EXERCISE INSTRUCTIONS -> When you find the line with "ATOM 27 C CA" among the records below, reproduce it and each line after it exactly, ending with the line with "ATOM 49 C C .".

DATA FOR ANALYSIS Start Marker

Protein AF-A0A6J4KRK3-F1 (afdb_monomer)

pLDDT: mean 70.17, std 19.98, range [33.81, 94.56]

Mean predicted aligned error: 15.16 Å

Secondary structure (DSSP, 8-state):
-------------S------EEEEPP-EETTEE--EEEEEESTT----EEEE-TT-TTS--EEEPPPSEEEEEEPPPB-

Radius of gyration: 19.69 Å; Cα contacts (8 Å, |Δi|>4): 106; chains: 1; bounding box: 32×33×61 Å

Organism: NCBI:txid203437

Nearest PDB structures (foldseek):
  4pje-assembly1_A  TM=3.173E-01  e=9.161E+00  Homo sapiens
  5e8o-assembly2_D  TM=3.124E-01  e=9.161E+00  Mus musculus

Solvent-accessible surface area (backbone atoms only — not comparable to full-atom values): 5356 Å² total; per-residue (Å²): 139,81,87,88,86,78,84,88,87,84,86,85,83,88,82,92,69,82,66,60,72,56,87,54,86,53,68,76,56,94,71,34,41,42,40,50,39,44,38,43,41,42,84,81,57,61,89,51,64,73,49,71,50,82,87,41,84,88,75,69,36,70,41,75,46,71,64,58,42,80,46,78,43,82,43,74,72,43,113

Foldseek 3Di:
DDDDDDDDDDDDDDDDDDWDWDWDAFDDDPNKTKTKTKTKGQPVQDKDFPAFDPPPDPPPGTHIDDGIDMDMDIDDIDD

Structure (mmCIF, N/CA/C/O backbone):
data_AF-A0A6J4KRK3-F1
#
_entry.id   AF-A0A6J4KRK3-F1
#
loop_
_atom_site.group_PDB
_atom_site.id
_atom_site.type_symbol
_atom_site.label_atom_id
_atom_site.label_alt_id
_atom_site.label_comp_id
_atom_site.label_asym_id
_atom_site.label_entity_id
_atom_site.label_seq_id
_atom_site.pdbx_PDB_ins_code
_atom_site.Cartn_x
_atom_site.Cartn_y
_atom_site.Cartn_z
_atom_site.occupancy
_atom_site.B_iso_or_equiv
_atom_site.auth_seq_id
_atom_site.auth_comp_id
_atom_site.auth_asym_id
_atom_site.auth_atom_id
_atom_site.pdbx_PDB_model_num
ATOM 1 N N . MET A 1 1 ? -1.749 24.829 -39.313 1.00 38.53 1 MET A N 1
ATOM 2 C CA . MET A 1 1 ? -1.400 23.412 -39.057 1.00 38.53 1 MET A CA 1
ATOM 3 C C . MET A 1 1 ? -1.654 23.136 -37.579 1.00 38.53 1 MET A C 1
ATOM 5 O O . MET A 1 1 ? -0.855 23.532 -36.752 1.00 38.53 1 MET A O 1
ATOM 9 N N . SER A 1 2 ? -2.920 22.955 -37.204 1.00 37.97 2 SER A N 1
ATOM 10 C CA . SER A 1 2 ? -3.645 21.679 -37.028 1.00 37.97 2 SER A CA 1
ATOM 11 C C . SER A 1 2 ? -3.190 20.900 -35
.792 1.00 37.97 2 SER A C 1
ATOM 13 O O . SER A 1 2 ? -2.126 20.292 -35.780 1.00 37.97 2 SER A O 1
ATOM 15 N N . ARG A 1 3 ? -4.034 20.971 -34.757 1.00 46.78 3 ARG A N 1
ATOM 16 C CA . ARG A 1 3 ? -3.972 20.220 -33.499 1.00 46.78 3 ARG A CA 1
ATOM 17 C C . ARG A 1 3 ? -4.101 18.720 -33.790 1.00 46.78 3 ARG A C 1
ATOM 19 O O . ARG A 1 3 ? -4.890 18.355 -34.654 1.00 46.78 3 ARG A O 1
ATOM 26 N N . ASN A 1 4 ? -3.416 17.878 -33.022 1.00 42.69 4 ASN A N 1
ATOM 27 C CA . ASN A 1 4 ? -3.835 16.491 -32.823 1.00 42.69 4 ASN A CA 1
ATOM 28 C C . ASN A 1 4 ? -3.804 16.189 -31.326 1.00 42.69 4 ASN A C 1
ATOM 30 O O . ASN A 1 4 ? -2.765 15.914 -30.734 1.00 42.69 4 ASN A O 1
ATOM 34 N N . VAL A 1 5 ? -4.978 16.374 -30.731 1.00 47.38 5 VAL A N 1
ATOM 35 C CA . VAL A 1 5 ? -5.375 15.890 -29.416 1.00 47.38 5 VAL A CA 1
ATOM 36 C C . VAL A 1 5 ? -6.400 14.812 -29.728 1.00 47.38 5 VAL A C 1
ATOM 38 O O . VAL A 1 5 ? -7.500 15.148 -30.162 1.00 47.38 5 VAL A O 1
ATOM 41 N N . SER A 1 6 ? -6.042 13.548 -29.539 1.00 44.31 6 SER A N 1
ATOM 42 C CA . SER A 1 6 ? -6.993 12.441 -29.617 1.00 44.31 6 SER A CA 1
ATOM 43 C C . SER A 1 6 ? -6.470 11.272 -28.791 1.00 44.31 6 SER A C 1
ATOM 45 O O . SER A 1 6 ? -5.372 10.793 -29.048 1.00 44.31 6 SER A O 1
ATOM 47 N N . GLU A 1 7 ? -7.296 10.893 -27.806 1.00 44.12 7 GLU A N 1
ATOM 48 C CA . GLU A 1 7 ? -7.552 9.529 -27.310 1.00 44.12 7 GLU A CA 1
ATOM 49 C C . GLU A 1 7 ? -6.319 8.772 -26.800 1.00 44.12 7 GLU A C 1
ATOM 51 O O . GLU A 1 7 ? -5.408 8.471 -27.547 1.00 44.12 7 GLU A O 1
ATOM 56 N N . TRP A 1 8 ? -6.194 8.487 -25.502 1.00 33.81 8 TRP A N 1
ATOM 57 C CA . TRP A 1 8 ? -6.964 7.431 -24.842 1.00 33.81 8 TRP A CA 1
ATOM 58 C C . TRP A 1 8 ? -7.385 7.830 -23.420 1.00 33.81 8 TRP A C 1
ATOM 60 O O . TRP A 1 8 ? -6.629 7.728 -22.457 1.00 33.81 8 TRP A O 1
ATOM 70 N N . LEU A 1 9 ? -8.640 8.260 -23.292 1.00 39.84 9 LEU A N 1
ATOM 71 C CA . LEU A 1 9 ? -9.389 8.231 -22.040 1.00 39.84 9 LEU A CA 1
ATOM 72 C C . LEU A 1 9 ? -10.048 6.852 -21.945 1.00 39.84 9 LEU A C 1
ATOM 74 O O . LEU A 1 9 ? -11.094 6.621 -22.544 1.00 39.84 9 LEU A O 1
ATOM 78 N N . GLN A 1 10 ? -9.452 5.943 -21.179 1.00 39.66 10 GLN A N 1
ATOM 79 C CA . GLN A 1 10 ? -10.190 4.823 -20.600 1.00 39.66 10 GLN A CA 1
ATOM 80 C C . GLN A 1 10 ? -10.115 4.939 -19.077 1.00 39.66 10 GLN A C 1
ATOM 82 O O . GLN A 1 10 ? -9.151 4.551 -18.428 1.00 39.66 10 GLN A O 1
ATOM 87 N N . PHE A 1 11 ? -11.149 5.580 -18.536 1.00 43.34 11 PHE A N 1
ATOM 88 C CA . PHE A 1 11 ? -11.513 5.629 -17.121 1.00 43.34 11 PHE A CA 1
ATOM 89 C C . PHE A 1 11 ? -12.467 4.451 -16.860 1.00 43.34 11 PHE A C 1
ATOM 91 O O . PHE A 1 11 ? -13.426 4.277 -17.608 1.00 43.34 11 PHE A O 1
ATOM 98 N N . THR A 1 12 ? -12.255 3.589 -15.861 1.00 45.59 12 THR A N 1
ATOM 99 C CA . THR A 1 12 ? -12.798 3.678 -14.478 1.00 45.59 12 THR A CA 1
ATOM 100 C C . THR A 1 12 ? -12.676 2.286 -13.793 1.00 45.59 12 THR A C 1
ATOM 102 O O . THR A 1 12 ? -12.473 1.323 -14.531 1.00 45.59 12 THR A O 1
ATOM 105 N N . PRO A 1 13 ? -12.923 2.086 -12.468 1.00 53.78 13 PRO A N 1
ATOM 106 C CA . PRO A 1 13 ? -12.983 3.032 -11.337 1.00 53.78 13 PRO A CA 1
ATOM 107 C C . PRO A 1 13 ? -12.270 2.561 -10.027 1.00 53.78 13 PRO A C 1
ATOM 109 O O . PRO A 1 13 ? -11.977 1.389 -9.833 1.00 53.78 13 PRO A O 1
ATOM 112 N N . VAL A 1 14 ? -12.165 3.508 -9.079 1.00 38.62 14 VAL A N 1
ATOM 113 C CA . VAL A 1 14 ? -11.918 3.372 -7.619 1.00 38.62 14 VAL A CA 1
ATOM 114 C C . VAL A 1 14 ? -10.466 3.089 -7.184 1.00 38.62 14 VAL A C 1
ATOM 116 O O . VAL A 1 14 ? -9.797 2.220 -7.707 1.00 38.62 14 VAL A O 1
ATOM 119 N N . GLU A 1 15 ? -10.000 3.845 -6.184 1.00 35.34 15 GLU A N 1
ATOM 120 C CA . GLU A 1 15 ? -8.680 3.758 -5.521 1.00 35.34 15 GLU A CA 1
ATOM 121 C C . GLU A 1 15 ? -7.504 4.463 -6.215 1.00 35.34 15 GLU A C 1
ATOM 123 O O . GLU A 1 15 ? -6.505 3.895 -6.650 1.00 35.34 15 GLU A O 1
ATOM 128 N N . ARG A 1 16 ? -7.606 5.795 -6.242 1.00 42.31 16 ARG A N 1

DATA FOR ANALYSIS End Marker
DATA FOR ANALYSIS Start Marker

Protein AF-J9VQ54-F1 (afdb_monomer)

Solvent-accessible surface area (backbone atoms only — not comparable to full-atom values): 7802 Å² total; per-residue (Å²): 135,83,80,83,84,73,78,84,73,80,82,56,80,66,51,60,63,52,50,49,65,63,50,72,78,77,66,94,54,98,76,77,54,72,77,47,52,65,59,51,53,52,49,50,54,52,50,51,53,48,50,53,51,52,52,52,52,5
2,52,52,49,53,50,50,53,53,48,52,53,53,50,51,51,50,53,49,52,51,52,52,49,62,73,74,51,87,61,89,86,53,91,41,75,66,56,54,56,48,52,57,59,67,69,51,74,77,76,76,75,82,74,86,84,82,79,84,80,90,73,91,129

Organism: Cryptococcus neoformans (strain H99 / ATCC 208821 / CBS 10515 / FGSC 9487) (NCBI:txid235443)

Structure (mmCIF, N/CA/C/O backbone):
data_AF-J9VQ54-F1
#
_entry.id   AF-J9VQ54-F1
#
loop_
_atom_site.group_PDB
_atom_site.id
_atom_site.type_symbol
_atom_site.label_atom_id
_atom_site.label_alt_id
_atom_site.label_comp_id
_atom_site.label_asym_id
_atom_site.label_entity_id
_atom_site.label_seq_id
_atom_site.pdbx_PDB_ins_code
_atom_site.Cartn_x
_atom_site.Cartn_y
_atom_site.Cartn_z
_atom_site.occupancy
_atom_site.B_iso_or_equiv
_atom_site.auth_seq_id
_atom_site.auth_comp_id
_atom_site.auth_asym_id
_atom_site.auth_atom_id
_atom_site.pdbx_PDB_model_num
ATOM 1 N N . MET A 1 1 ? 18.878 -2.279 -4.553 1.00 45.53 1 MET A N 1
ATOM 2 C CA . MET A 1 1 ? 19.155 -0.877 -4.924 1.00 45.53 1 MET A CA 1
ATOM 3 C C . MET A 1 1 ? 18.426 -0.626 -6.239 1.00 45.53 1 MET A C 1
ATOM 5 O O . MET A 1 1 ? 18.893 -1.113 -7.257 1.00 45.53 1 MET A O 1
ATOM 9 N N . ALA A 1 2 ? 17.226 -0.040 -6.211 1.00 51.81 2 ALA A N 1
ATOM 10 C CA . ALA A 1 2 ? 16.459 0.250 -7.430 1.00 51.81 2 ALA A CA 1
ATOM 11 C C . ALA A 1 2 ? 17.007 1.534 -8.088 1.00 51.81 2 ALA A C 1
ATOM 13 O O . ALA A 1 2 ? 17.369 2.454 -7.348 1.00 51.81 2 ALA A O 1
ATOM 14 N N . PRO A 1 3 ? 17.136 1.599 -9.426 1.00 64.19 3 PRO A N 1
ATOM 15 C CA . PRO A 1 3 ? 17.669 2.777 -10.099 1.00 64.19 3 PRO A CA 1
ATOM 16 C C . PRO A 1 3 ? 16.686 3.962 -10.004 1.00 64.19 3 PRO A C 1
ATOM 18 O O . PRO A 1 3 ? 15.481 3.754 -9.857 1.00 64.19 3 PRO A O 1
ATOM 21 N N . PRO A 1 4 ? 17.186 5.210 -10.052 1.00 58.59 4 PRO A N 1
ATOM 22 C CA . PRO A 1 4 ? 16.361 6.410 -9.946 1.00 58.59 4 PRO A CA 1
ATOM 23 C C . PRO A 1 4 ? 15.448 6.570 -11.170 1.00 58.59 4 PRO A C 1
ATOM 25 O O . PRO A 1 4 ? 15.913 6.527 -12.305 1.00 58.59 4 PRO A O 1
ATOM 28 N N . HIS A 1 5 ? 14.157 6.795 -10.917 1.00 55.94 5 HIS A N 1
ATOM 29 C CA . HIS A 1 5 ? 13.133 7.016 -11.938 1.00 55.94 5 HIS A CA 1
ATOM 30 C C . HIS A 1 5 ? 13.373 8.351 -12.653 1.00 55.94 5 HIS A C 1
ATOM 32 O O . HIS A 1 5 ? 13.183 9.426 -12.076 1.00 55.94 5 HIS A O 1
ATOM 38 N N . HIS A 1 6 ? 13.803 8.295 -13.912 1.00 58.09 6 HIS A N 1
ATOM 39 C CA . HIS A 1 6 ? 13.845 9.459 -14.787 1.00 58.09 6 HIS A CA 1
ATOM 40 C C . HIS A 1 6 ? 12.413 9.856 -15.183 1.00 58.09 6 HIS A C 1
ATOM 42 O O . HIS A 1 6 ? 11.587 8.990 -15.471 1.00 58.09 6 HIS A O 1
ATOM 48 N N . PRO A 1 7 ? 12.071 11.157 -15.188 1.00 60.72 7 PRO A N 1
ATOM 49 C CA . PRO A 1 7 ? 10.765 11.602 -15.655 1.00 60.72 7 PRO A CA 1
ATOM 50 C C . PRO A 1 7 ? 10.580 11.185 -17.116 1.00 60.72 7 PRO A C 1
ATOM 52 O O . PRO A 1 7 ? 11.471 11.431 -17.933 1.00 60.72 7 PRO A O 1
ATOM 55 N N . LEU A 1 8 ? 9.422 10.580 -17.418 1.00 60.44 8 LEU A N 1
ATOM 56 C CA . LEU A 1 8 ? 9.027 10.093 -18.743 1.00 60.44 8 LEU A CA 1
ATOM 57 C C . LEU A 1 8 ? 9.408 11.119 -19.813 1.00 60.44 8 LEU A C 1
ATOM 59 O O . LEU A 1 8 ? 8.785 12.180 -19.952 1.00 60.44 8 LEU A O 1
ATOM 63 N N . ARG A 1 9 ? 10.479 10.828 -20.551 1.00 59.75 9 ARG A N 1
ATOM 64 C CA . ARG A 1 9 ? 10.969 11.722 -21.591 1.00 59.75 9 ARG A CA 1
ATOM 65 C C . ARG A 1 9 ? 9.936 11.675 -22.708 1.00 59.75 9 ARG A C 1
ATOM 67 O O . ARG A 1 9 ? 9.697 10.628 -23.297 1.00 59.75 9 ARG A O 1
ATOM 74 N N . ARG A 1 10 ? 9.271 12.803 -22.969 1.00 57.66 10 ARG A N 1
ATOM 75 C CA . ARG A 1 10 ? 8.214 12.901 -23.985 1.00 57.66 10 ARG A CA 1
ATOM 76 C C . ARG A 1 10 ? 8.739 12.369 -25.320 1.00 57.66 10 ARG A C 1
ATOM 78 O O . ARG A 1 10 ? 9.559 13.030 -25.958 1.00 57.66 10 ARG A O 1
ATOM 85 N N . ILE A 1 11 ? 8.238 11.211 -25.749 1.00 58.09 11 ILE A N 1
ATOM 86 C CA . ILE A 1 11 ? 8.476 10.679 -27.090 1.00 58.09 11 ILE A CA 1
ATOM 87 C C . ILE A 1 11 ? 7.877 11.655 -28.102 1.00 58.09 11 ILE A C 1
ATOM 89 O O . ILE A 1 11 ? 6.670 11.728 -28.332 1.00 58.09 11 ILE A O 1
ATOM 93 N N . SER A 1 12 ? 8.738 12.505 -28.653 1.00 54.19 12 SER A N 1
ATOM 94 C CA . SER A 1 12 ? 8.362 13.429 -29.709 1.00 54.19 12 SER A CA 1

DATA FOR ANALYSIS End Marker

EXERCISE SOLUTION ->
ATOM 27 C CA . ASN A 1 4 ? -3.835 16.491 -32.823 1.00 42.69 4 ASN A CA 1
ATOM 28 C C . ASN A 1 4 ? -3.804 16.189 -31.326 1.00 42.69 4 ASN A C 1
ATOM 30 O O . ASN A 1 4 ? -2.765 15.914 -30.734 1.00 42.69 4 ASN A O 1
ATOM 34 N N . VAL A 1 5 ? -4.978 16.374 -30.731 1.00 47.38 5 VAL A N 1
ATOM 35 C CA . VAL A 1 5 ? -5.375 15.890 -29.416 1.00 47.38 5 VAL A CA 1
ATOM 36 C C . VAL A 1 5 ? -6.400 14.812 -29.728 1.00 47.38 5 VAL A C 1
ATOM 38 O O . VAL A 1 5 ? -7.500 15.148 -30.162 1.00 47.38 5 VAL A O 1
ATOM 41 N N . SER A 1 6 ? -6.042 13.548 -29.539 1.00 44.31 6 SER A N 1
ATOM 42 C CA . SER A 1 6 ? -6.993 12.441 -29.617 1.00 44.31 6 SER A CA 1
ATOM 43 C C . SER A 1 6 ? -6.470 11.272 -28.791 1.00 44.31 6 SER A C 1
ATOM 45 O O . SER A 1 6 ? -5.372 10.793 -29.048 1.00 44.31 6 SER A O 1
ATOM 47 N N . GLU A 1 7 ? -7.296 10.893 -27.806 1.00 44.12 7 GLU A N 1
ATOM 48 C CA . GLU A 1 7 ? -7.552 9.529 -27.310 1.00 44.12 7 GLU A CA 1
ATOM 49 C C . GLU A 1 7 ? -6.319 8.772 -26.800 1.00 44.12 7 GLU A C 1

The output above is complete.